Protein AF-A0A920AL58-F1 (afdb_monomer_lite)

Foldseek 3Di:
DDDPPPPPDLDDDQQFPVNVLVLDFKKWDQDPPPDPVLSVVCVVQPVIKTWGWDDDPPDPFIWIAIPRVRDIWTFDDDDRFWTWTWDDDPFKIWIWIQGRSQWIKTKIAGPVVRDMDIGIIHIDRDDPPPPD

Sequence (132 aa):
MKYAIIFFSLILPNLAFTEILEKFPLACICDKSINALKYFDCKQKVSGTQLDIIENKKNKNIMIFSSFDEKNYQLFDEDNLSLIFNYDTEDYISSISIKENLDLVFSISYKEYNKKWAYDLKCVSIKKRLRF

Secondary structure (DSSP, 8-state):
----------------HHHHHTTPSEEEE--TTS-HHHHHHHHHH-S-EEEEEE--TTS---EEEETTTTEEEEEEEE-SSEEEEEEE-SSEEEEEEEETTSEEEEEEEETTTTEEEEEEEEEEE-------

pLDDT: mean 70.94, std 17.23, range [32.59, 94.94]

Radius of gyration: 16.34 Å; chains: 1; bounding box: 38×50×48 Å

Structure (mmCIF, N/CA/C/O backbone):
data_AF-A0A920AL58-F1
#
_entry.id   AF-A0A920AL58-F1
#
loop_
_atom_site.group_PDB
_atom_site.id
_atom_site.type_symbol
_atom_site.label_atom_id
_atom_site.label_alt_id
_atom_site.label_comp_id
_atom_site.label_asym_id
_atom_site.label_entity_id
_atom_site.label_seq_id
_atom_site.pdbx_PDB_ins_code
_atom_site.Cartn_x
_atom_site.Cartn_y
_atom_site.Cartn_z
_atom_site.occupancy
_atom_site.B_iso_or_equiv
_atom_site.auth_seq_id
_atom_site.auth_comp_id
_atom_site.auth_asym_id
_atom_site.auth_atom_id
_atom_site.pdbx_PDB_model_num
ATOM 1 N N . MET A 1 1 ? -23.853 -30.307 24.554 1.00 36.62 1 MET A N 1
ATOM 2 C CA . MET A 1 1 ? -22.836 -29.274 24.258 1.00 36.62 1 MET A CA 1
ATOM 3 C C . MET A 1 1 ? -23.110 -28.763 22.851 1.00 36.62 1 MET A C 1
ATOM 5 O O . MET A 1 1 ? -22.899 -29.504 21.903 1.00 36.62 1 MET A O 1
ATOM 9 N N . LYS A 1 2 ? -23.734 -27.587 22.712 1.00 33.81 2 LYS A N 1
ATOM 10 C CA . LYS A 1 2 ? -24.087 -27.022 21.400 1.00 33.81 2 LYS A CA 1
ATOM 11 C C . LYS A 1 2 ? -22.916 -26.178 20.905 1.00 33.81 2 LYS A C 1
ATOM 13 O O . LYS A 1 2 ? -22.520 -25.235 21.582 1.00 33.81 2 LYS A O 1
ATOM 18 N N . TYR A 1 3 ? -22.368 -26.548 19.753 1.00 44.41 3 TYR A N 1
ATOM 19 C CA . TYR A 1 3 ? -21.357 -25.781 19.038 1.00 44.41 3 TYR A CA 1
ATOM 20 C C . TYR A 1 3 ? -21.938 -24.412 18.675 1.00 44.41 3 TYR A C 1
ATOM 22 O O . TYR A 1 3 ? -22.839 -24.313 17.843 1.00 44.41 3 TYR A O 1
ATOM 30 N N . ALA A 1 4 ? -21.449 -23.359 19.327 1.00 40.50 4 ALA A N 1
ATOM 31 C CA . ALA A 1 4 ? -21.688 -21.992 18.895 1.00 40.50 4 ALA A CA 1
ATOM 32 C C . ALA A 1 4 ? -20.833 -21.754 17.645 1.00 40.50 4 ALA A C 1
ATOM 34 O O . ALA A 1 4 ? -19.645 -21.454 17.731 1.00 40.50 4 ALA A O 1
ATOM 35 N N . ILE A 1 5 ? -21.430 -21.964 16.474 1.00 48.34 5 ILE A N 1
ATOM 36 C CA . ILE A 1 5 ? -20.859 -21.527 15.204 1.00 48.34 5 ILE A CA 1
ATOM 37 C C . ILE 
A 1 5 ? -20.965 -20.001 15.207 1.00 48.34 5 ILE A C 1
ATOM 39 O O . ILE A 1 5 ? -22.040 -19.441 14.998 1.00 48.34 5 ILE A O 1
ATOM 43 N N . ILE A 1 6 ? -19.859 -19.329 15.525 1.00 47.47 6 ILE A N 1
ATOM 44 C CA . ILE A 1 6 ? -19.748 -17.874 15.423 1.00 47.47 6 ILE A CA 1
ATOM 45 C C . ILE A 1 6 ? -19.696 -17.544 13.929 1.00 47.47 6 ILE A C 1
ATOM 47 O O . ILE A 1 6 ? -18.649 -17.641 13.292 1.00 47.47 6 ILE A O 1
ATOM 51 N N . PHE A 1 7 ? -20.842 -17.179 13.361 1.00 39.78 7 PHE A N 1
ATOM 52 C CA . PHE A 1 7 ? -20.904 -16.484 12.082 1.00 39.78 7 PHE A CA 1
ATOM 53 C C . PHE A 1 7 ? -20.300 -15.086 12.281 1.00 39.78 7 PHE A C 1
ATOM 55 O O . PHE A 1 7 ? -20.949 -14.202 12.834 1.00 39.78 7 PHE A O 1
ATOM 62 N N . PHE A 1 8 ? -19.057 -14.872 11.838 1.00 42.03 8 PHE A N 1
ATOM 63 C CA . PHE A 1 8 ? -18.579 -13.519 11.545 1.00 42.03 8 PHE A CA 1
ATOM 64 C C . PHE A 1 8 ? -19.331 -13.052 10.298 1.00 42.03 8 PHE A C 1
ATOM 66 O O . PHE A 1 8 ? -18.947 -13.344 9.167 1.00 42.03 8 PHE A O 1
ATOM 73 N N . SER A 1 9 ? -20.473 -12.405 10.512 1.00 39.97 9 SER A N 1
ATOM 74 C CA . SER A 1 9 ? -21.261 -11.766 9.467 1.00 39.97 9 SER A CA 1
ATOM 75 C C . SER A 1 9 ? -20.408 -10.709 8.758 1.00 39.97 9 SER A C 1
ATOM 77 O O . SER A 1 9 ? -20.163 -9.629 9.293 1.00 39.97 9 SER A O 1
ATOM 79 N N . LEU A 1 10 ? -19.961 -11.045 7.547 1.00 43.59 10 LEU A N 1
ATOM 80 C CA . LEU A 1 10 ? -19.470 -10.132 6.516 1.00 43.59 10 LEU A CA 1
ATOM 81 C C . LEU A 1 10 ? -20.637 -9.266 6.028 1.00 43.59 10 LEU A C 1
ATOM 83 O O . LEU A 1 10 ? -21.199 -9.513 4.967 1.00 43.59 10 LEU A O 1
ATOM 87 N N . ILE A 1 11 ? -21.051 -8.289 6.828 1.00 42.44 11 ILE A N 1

·····

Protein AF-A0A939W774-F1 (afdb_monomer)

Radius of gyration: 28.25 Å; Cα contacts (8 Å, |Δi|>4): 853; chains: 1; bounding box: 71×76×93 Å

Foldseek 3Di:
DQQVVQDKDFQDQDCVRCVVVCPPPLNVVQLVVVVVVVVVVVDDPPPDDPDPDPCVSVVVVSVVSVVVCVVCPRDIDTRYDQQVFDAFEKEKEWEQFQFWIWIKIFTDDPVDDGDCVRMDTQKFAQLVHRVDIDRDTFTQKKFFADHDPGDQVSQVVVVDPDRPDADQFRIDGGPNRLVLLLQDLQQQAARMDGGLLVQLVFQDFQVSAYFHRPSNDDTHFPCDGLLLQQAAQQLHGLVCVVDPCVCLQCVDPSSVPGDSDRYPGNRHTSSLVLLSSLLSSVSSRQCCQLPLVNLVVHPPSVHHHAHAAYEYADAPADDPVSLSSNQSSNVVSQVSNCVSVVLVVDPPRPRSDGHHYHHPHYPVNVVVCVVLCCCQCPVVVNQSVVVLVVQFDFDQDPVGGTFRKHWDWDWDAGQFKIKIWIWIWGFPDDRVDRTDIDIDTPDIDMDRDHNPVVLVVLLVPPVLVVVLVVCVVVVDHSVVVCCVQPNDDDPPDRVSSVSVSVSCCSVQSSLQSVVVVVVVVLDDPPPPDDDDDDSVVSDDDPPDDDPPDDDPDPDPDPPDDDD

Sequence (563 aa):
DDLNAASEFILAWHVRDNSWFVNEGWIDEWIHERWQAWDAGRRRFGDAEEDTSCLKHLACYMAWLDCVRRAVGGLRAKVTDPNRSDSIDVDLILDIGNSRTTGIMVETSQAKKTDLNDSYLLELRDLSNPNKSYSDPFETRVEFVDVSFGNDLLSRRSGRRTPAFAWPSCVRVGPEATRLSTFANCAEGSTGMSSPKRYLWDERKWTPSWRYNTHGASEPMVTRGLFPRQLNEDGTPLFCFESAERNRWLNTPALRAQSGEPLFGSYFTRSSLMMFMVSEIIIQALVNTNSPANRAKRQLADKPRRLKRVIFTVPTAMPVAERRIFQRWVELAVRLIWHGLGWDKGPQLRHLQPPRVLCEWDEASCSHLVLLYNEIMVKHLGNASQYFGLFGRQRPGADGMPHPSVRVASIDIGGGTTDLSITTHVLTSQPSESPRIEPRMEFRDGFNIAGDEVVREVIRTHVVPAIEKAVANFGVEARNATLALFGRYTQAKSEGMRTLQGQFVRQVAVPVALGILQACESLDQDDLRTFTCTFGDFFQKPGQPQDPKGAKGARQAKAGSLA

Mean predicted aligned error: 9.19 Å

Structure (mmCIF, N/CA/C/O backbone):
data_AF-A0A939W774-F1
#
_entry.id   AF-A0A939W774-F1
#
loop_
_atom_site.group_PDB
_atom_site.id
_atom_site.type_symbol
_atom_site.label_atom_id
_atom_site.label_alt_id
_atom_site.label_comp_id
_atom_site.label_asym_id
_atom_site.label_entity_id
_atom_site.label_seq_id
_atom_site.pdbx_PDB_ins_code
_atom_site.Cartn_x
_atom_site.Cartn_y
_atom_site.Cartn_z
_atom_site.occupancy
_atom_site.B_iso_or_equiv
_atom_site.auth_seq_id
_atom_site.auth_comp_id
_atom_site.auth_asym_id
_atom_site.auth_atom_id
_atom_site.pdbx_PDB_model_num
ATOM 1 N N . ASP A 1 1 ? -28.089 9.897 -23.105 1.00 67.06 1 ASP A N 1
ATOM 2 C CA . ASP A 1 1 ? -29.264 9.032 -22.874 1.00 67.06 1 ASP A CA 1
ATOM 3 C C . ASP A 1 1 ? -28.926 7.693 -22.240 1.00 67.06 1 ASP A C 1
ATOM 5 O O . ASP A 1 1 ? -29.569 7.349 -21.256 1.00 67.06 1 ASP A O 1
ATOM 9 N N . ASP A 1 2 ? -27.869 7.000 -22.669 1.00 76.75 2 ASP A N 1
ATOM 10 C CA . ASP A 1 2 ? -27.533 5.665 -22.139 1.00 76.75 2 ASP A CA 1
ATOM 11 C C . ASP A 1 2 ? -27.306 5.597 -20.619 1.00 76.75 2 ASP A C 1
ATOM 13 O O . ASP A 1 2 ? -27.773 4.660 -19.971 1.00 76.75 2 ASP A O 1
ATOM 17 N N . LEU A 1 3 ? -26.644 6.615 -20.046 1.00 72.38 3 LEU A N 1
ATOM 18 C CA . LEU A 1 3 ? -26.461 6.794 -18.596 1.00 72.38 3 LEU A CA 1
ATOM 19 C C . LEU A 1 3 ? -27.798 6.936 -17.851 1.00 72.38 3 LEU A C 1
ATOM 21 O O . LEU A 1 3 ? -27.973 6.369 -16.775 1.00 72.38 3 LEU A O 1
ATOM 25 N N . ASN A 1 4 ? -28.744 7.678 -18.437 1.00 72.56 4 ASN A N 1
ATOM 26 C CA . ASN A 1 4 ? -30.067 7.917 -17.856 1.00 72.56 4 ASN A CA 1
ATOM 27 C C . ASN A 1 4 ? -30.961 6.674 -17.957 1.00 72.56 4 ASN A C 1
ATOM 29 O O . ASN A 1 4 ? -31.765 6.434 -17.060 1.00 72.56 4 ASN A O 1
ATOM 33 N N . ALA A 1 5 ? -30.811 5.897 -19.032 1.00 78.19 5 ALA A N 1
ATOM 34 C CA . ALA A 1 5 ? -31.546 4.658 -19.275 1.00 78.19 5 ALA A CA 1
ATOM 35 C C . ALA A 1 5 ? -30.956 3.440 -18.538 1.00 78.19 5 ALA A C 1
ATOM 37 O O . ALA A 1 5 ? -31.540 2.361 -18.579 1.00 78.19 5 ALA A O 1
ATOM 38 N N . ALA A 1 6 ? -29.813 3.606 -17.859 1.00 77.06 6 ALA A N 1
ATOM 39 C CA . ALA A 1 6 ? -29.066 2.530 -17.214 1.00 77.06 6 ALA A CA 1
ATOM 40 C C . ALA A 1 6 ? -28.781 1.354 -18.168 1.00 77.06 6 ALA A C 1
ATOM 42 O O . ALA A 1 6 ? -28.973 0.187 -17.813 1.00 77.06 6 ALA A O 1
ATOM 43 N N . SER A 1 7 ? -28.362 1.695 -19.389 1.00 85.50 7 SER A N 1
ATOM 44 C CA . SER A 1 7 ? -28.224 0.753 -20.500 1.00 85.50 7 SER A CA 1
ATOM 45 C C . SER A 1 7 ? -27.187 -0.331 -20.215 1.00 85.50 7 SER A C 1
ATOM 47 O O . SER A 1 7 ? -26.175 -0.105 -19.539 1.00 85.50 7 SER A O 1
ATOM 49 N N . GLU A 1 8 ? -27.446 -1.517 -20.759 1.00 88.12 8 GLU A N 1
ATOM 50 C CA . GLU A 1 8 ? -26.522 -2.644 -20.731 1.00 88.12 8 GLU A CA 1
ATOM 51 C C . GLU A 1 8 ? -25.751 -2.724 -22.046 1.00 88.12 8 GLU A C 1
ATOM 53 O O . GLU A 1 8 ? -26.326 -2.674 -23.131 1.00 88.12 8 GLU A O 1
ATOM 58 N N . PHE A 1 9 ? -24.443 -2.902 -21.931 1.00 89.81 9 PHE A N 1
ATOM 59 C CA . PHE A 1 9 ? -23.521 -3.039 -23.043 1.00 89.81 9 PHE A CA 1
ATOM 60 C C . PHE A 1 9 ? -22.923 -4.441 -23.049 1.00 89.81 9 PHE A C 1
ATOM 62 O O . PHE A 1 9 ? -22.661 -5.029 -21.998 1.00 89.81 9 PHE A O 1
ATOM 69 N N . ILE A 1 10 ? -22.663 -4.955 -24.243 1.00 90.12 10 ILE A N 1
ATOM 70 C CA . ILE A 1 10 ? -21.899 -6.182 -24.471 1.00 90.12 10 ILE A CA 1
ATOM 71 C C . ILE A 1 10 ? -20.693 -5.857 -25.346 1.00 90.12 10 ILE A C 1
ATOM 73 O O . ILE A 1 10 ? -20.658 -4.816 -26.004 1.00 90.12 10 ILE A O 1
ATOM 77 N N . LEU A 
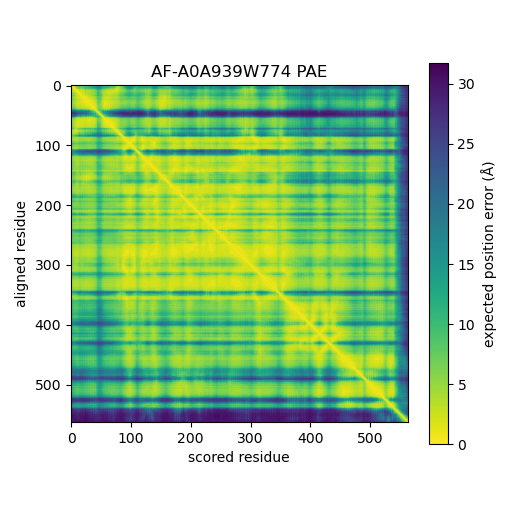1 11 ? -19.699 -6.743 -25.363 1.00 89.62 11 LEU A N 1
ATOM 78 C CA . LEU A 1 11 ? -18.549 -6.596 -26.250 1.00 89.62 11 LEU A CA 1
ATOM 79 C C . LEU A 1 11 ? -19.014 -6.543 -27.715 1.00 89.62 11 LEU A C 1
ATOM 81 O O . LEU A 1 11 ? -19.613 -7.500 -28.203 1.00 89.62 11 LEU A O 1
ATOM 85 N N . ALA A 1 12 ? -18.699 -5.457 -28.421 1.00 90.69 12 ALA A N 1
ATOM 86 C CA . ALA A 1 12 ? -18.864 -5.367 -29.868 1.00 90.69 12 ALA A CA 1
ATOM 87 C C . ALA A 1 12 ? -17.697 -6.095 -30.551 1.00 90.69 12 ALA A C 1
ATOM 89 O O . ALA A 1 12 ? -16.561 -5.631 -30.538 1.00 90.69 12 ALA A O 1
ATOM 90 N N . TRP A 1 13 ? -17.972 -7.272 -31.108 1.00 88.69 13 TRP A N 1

·····

Only the lines above from the line containing "ATOM 9 N N . LYS" through the line containing "ATOM 13 O O . LYS" should be retyped, exactly and with both ends included.

Result:
ATOM 9 N N . LYS A 1 2 ? -23.734 -27.587 22.712 1.00 33.81 2 LYS A N 1
ATOM 10 C CA . LYS A 1 2 ? -24.087 -27.022 21.400 1.00 33.81 2 LYS A CA 1
ATOM 11 C C . LYS A 1 2 ? -22.916 -26.178 20.905 1.00 33.81 2 LYS A C 1
ATOM 13 O O . LYS A 1 2 ? -22.520 -25.235 21.582 1.00 33.81 2 LYS A O 1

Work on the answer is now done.